The original Babylon post seems to present the idea that signs and advertising should be seen as a "blight" or "clutter", whereas everything else in our visual environment such as roads, buildings, fencing escape as though they are somehow more important, valid, permanent or unquestionable. Kaliski and Wild seem to favour the idea of controlling or banning ads.

Above, Barth perfectly frames the question that arises: who should do the banning? And much of what we now see as valuable would disappear, or would never have happened, if signs and ads were strictly policed by some sort of committee.

Much has been made in comments on the other post of Sao Paulo's mayor banning all advertising in his city. One link to Flickr showed a suite of pictures of the empty and stunningly beautiful sculptural billboards.

The designer I work with is from Sao Paulo, and she said the mayor who enacted the ban, Paulo Maluf, is no hero. He is so corrupt, and known to be corrupt, that his official campaign slogan in the run for mayor was "rouba, mas faz" ("he steals but he gets things done"). You can use his name as a verb in Brazil; malufar means to steal public money. It seems as though the ban, which is dissolving under the new mayor, was more to do with kick-backs (from any advertising in the future) than the "public good".

We certainly need to be careful, and to know more detail, before thinking that this city provides any kind of attractive model to be followed.

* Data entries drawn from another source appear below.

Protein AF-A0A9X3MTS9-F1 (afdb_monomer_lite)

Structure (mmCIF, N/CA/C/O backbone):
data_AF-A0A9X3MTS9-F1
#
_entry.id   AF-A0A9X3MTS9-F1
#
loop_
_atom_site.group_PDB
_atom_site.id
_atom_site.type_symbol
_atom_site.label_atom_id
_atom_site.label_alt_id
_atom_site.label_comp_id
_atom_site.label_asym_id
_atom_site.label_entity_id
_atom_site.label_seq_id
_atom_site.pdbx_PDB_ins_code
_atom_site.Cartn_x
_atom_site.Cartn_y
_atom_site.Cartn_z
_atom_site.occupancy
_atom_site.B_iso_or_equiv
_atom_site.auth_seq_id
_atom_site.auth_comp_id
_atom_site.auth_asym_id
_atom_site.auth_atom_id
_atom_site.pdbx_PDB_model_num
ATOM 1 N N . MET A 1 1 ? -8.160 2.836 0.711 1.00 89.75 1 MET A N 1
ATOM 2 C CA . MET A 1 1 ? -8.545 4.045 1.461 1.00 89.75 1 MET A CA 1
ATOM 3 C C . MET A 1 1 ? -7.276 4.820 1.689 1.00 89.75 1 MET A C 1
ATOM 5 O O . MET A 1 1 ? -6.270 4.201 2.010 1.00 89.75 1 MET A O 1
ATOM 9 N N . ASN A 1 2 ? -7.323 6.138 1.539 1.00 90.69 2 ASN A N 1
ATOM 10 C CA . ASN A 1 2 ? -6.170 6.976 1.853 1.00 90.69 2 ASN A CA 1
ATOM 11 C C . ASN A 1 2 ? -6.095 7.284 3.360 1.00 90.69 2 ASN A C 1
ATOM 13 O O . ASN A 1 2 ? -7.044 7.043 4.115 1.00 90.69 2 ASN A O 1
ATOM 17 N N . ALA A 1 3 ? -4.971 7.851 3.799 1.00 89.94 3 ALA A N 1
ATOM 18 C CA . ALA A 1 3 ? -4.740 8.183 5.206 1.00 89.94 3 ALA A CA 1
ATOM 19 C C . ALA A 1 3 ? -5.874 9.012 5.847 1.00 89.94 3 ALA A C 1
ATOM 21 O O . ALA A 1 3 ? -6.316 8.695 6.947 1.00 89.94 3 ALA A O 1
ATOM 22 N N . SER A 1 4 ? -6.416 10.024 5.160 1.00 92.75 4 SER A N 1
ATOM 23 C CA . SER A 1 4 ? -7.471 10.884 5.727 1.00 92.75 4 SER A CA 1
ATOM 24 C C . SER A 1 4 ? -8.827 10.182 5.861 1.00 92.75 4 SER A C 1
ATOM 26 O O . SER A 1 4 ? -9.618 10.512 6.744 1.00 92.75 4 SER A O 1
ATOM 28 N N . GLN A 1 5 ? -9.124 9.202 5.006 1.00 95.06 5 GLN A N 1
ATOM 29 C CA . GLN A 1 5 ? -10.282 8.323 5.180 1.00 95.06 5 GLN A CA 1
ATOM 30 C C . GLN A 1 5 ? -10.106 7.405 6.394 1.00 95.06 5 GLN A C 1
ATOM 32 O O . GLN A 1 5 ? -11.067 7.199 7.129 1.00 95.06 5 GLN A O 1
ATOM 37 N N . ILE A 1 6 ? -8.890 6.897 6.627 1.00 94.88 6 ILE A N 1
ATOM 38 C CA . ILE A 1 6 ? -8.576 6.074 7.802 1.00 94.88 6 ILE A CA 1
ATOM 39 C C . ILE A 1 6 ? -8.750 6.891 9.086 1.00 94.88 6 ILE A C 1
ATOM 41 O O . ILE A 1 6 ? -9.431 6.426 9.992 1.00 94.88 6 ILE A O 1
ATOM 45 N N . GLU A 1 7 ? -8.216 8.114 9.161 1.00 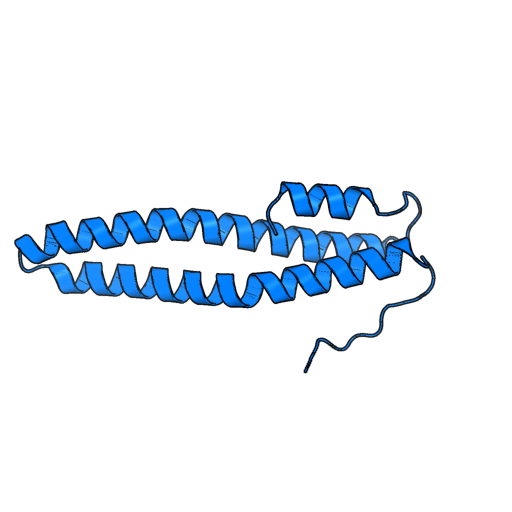95.38 7 GLU A N 1
ATOM 46 C CA . GLU A 1 7 ? -8.367 8.945 10.368 1.00 95.38 7 GLU A CA 1
ATOM 47 C C . GLU A 1 7 ? -9.830 9.278 10.669 1.00 95.38 7 GLU A C 1
ATOM 49 O O . GLU A 1 7 ? -10.264 9.168 11.813 1.00 95.38 7 GLU A O 1
ATOM 54 N N . ARG A 1 8 ? -10.620 9.622 9.644 1.00 95.25 8 ARG A N 1
ATOM 55 C CA . ARG A 1 8 ? -12.060 9.874 9.819 1.00 95.25 8 ARG A CA 1
ATOM 56 C C . ARG A 1 8 ? -12.809 8.648 10.330 1.00 95.25 8 ARG A C 1
ATOM 58 O O . ARG A 1 8 ? -13.694 8.791 11.163 1.00 95.25 8 ARG A O 1
ATOM 65 N N . LEU A 1 9 ? -12.447 7.461 9.847 1.00 94.19 9 LEU A N 1
ATOM 66 C CA . LEU A 1 9 ? -13.036 6.207 10.306 1.00 94.19 9 LEU A CA 1
ATOM 67 C C . LEU A 1 9 ? -12.630 5.884 11.751 1.00 94.19 9 LEU A C 1
ATOM 69 O O . LEU A 1 9 ? -13.445 5.418 12.530 1.00 94.19 9 LEU A O 1
ATOM 73 N N . LEU A 1 10 ? -11.384 6.149 12.144 1.00 94.31 10 LEU A N 1
ATOM 74 C CA . LEU A 1 10 ? -10.960 5.946 13.532 1.00 94.31 10 LEU A CA 1
ATOM 75 C C . LEU A 1 10 ? -11.599 6.951 14.494 1.00 94.31 10 LEU A C 1
ATOM 77 O O . LEU A 1 10 ? -11.865 6.608 15.642 1.00 94.31 10 LEU A O 1
ATOM 81 N N . ALA A 1 11 ? -11.867 8.171 14.031 1.00 93.69 11 ALA A N 1
ATOM 82 C CA . ALA A 1 11 ? -12.523 9.205 14.823 1.00 93.69 11 ALA A CA 1
ATOM 83 C C . ALA A 1 11 ? -13.989 8.878 15.163 1.00 93.69 11 ALA A C 1
ATOM 85 O O . ALA A 1 11 ? -14.532 9.474 16.088 1.00 93.69 11 ALA A O 1
ATOM 86 N N . SER A 1 12 ? -14.632 7.939 14.455 1.00 90.69 12 SER A N 1
ATOM 87 C CA . SER A 1 12 ? -15.997 7.496 14.776 1.00 90.69 12 SER A CA 1
ATOM 88 C C . SER A 1 12 ? -16.057 6.462 15.903 1.00 90.69 12 SER A C 1
ATOM 90 O O . SER A 1 12 ? -17.143 6.028 16.277 1.00 90.69 12 SER A O 1
ATOM 92 N N . ILE A 1 13 ? -14.909 6.024 16.425 1.00 89.69 13 ILE A N 1
ATOM 93 C CA . ILE A 1 13 ? -14.837 5.028 17.492 1.00 89.69 13 ILE A CA 1
ATOM 94 C C . ILE A 1 13 ? -15.121 5.706 18.841 1.00 89.69 13 ILE A C 1
ATOM 96 O O . ILE A 1 13 ? -14.466 6.701 19.161 1.00 89.69 13 ILE A O 1
ATOM 100 N N . PRO A 1 14 ? -16.016 5.152 19.681 1.00 87.25 14 PRO A N 1
ATOM 101 C CA . PRO A 1 14 ? -16.251 5.667 21.026 1.00 87.25 14 PRO A CA 1
ATOM 102 C C . PRO A 1 14 ? -14.975 5.704 21.884 1.00 87.25 14 PRO A C 1
ATOM 104 O O . PRO A 1 14 ? -14.099 4.840 21.793 1.00 87.25 14 PRO A O 1
ATOM 107 N N . GLU A 1 15 ? -14.877 6.673 22.797 1.00 84.06 15 GLU A N 1
ATOM 108 C CA . GLU A 1 15 ? -13.710 6.795 23.685 1.00 84.06 15 GLU A CA 1
ATOM 109 C C . GLU A 1 15 ? -13.531 5.572 24.601 1.00 84.06 15 GLU A C 1
ATOM 111 O O . GLU A 1 15 ? -12.399 5.157 24.889 1.00 84.06 15 GLU A O 1
ATOM 116 N N . LYS A 1 16 ? -14.650 4.974 25.032 1.00 85.56 16 LYS A N 1
ATOM 117 C CA . LYS A 1 16 ? -14.704 3.822 25.938 1.00 85.56 16 LYS A CA 1
ATOM 118 C C . LYS A 1 16 ? -14.989 2.544 25.158 1.00 85.56 16 LYS A C 1
ATOM 120 O O . LYS A 1 16 ? -16.138 2.188 24.935 1.00 85.56 16 LYS A O 1
ATOM 125 N N . ILE A 1 17 ? -13.918 1.859 24.774 1.00 86.81 17 ILE A N 1
ATOM 126 C CA . ILE A 1 17 ? -13.955 0.547 24.123 1.00 86.81 17 ILE A CA 1
ATOM 127 C C . ILE A 1 17 ? -12.955 -0.379 24.806 1.00 86.81 17 ILE A C 1
ATOM 129 O O . ILE A 1 17 ? -11.954 0.079 25.368 1.00 86.81 17 ILE A O 1
ATOM 133 N N . GLU A 1 18 ? -13.195 -1.685 24.742 1.00 87.50 18 GLU A N 1
ATOM 134 C CA . GLU A 1 18 ? -12.276 -2.649 25.337 1.00 87.50 18 GLU A CA 1
ATOM 135 C C . GLU A 1 18 ? -10.873 -2.561 24.696 1.00 87.50 18 GLU A C 1
ATOM 137 O O . GLU A 1 18 ? -10.751 -2.465 23.466 1.00 87.50 18 GLU A O 1
ATOM 142 N N . PRO A 1 19 ? -9.783 -2.651 25.487 1.00 87.88 19 PRO A N 1
ATOM 143 C CA . PRO A 1 19 ? -8.417 -2.524 24.974 1.00 87.88 19 PRO A CA 1
ATOM 144 C C . PRO A 1 19 ? -8.083 -3.496 23.837 1.00 87.88 19 PRO A C 1
ATOM 146 O O . PRO A 1 19 ? -7.343 -3.146 22.915 1.00 87.88 19 PRO A O 1
ATOM 149 N N . ARG A 1 20 ? -8.653 -4.709 23.868 1.00 88.19 20 ARG A N 1
ATOM 150 C CA . ARG A 1 20 ? -8.476 -5.713 22.808 1.00 88.19 20 ARG A CA 1
ATOM 151 C C . ARG A 1 20 ? -9.060 -5.257 21.469 1.00 88.19 20 ARG A C 1
ATOM 153 O O . ARG A 1 20 ? -8.398 -5.408 20.442 1.00 88.19 20 ARG A O 1
ATOM 160 N N . HIS A 1 21 ? -10.243 -4.643 21.482 1.00 88.69 21 HIS A N 1
ATOM 161 C CA . HIS A 1 21 ? -10.903 -4.119 20.288 1.00 88.69 21 HIS A CA 1
ATOM 162 C C . HIS A 1 21 ? -10.131 -2.927 19.729 1.00 88.69 21 HIS A C 1
ATOM 164 O O . HIS A 1 21 ? -9.814 -2.902 18.538 1.00 88.69 21 HIS A O 1
ATOM 170 N N . ARG A 1 22 ? -9.689 -2.015 20.607 1.00 90.94 22 ARG A N 1
ATOM 171 C CA . ARG A 1 22 ? -8.813 -0.898 20.224 1.00 90.94 22 ARG A CA 1
ATOM 172 C C . ARG A 1 22 ? -7.537 -1.399 19.549 1.00 90.94 22 ARG A C 1
ATOM 174 O O . ARG A 1 22 ? -7.180 -0.920 18.477 1.00 90.94 22 ARG A O 1
ATOM 181 N N . LYS A 1 23 ? -6.865 -2.394 20.137 1.00 91.50 23 LYS A N 1
ATOM 182 C CA . LYS A 1 23 ? -5.634 -2.973 19.578 1.00 91.50 23 LYS A CA 1
ATOM 183 C C . LYS A 1 23 ? -5.867 -3.583 18.193 1.00 91.50 23 LYS A C 1
ATOM 185 O O . LYS A 1 23 ? -5.058 -3.357 17.295 1.00 91.50 23 LYS A O 1
ATOM 190 N N . ARG A 1 24 ? -6.965 -4.326 18.010 1.00 91.38 24 ARG A N 1
ATOM 191 C CA . ARG A 1 24 ? -7.323 -4.949 16.725 1.00 91.38 24 ARG A CA 1
ATOM 192 C C . ARG A 1 24 ? -7.561 -3.897 15.639 1.00 91.38 24 ARG A C 1
ATOM 194 O O . ARG A 1 24 ? -6.921 -3.962 14.592 1.00 91.38 24 ARG A O 1
ATOM 201 N N . VAL A 1 25 ? -8.405 -2.901 15.912 1.00 94.06 25 VAL A N 1
ATOM 202 C CA . VAL A 1 25 ? -8.709 -1.816 14.964 1.00 94.06 25 VAL A CA 1
ATOM 203 C C . VAL A 1 25 ? -7.449 -1.038 14.584 1.00 94.06 25 VAL A C 1
ATOM 205 O O . VAL A 1 25 ? -7.177 -0.835 13.400 1.00 94.06 25 VAL A O 1
ATOM 208 N N . MET A 1 26 ? -6.626 -0.667 15.569 1.00 95.12 26 MET A N 1
ATOM 209 C CA . MET A 1 26 ? -5.370 0.042 15.310 1.00 95.12 26 MET A CA 1
ATOM 210 C C . MET A 1 26 ? -4.382 -0.799 14.492 1.00 95.12 26 MET A C 1
ATOM 212 O O . MET A 1 26 ? -3.660 -0.247 13.663 1.00 95.12 26 MET A O 1
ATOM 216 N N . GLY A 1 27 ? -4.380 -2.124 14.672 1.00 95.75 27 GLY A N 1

In England, each local area has a planning "authority", which has a committee that meets in private to approve or disapprove new buildings and new advertising sites. It seems to me that the planners inhibit more than they facilitate, its exactly as Barth says, a group of mediocre people tend to be conservative, rather than plumb for boldness.

Many extraordinary pieces of proposed architecture in London have been turned down, including buildings by the world's most highly regarded architects; Libeskind's structurally extraordinary Spiral, and Foster's super-hi-tech design for a super-high skyscraper. I think London is much the poorer for it.

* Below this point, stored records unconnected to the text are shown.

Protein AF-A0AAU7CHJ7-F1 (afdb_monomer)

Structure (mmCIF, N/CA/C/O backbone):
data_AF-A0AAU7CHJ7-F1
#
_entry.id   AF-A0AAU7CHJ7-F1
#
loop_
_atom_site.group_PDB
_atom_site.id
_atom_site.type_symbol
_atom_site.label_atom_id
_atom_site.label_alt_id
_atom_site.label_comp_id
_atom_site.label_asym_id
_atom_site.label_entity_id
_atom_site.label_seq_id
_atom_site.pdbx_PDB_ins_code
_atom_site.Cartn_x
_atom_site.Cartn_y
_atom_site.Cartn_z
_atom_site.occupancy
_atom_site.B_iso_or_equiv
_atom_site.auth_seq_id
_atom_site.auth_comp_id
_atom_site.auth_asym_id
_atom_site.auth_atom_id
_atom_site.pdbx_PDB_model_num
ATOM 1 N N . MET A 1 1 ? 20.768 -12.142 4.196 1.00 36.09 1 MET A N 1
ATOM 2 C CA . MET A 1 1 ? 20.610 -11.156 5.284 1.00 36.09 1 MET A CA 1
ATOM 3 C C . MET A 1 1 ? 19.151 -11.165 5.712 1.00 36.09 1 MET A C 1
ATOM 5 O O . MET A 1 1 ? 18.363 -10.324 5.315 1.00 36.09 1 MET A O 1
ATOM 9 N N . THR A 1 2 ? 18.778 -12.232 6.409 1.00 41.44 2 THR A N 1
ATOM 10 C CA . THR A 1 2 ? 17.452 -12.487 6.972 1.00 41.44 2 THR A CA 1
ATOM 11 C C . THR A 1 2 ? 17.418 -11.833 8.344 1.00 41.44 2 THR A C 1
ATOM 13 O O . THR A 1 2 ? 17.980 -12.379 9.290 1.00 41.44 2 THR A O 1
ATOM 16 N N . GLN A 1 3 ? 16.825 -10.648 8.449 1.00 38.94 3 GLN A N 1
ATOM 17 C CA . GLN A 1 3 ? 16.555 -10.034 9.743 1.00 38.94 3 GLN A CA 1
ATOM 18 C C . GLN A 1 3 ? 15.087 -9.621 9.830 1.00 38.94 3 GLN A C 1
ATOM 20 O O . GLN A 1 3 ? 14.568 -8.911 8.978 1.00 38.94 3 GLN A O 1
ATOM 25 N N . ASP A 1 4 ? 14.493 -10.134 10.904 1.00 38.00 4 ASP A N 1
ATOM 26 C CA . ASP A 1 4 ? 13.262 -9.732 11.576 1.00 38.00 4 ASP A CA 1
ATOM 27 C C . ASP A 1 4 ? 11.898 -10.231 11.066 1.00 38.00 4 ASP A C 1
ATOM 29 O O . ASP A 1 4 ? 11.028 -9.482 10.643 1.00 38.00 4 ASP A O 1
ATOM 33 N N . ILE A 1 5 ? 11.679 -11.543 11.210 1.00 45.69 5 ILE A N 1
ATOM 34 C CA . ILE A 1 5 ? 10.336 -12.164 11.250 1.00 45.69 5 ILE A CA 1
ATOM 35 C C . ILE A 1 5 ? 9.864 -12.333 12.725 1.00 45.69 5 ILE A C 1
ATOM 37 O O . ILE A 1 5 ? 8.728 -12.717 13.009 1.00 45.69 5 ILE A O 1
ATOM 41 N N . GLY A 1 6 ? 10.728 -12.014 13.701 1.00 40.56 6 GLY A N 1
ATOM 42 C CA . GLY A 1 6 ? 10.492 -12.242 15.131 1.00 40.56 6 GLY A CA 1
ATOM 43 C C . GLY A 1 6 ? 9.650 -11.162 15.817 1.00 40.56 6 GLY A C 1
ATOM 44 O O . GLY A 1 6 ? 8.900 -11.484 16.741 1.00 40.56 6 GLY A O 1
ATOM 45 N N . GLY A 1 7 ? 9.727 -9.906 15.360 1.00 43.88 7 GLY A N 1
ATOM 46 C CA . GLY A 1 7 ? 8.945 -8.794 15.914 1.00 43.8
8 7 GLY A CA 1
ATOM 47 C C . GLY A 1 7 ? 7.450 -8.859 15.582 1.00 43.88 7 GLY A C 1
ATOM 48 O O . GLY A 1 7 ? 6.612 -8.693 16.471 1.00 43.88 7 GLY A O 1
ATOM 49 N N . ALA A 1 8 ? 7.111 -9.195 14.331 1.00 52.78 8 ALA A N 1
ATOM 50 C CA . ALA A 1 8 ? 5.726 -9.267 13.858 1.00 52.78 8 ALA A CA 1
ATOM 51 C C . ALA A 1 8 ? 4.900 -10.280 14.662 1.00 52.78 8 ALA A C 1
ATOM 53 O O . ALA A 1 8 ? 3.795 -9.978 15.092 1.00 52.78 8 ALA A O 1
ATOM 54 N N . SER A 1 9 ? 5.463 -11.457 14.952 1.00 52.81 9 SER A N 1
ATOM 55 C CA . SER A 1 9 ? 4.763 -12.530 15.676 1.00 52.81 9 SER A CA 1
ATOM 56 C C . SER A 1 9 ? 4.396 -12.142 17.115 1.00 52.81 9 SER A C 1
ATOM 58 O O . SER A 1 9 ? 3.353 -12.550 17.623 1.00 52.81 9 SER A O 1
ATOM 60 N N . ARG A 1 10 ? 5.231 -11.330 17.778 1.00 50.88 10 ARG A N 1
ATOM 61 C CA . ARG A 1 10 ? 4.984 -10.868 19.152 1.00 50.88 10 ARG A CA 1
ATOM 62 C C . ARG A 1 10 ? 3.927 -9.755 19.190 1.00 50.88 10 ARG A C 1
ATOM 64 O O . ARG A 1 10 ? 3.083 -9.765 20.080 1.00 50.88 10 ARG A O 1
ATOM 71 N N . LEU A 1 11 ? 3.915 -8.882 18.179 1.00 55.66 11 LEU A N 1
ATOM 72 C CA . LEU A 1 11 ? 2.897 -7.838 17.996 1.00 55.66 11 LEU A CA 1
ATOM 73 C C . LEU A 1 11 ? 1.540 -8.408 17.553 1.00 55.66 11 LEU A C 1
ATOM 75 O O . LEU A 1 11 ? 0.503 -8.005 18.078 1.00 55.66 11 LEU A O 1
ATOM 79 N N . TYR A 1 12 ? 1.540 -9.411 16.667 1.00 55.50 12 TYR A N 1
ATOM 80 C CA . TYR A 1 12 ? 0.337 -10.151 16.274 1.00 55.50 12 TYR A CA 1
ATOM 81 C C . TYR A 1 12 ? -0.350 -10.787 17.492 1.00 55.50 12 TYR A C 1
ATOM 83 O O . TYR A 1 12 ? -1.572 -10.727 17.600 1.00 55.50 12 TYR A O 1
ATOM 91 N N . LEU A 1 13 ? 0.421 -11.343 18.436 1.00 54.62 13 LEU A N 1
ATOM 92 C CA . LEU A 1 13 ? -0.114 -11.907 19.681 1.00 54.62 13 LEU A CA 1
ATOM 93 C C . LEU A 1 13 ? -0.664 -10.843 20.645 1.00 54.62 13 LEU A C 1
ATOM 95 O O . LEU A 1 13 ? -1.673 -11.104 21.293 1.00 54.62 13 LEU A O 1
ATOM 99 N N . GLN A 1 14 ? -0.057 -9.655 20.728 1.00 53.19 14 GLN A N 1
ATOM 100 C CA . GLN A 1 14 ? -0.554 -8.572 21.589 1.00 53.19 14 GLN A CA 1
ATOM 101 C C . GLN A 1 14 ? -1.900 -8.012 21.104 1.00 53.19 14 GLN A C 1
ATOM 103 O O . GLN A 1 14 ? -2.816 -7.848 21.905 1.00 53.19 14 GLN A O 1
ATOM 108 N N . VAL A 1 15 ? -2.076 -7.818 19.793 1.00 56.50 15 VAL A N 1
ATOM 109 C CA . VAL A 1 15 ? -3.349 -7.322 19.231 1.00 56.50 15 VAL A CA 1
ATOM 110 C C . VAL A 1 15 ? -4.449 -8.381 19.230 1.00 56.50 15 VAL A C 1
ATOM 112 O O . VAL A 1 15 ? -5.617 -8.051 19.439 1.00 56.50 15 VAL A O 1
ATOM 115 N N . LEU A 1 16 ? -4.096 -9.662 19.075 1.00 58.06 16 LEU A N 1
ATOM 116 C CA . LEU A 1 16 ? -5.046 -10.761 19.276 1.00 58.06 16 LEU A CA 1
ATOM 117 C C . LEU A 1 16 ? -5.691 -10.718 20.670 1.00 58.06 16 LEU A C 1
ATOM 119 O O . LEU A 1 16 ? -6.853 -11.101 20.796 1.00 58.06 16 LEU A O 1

And yet the planners seem happy to approve advertising almost willy-nilly. (Is this linked to the ad revenue that each local council receives?) Instead of the liberal situation in LA, where you get Gehry and Claes Oldenburg and electronic billboards, freedom in both architectural and advertising spheres, we get the billboards but with blackened and crumbling Victoriana.

I recently spent a month in Tokyo, and marvelled at their planning laws. Most of the shopping street of Omotesando is festooned with signs and billboards, as is much of Tokyo, but in one segment I sat in a coffee shop and gazed at a rebuilt wooden temple (burned down in 1945) with a design dating back 500 years, a mint-coloured tiled and chrome-signed 1920s restaurant, a concrete brutalist Noh theatre, and Herzog & de Meuron's Prada building which might have landed from outer space.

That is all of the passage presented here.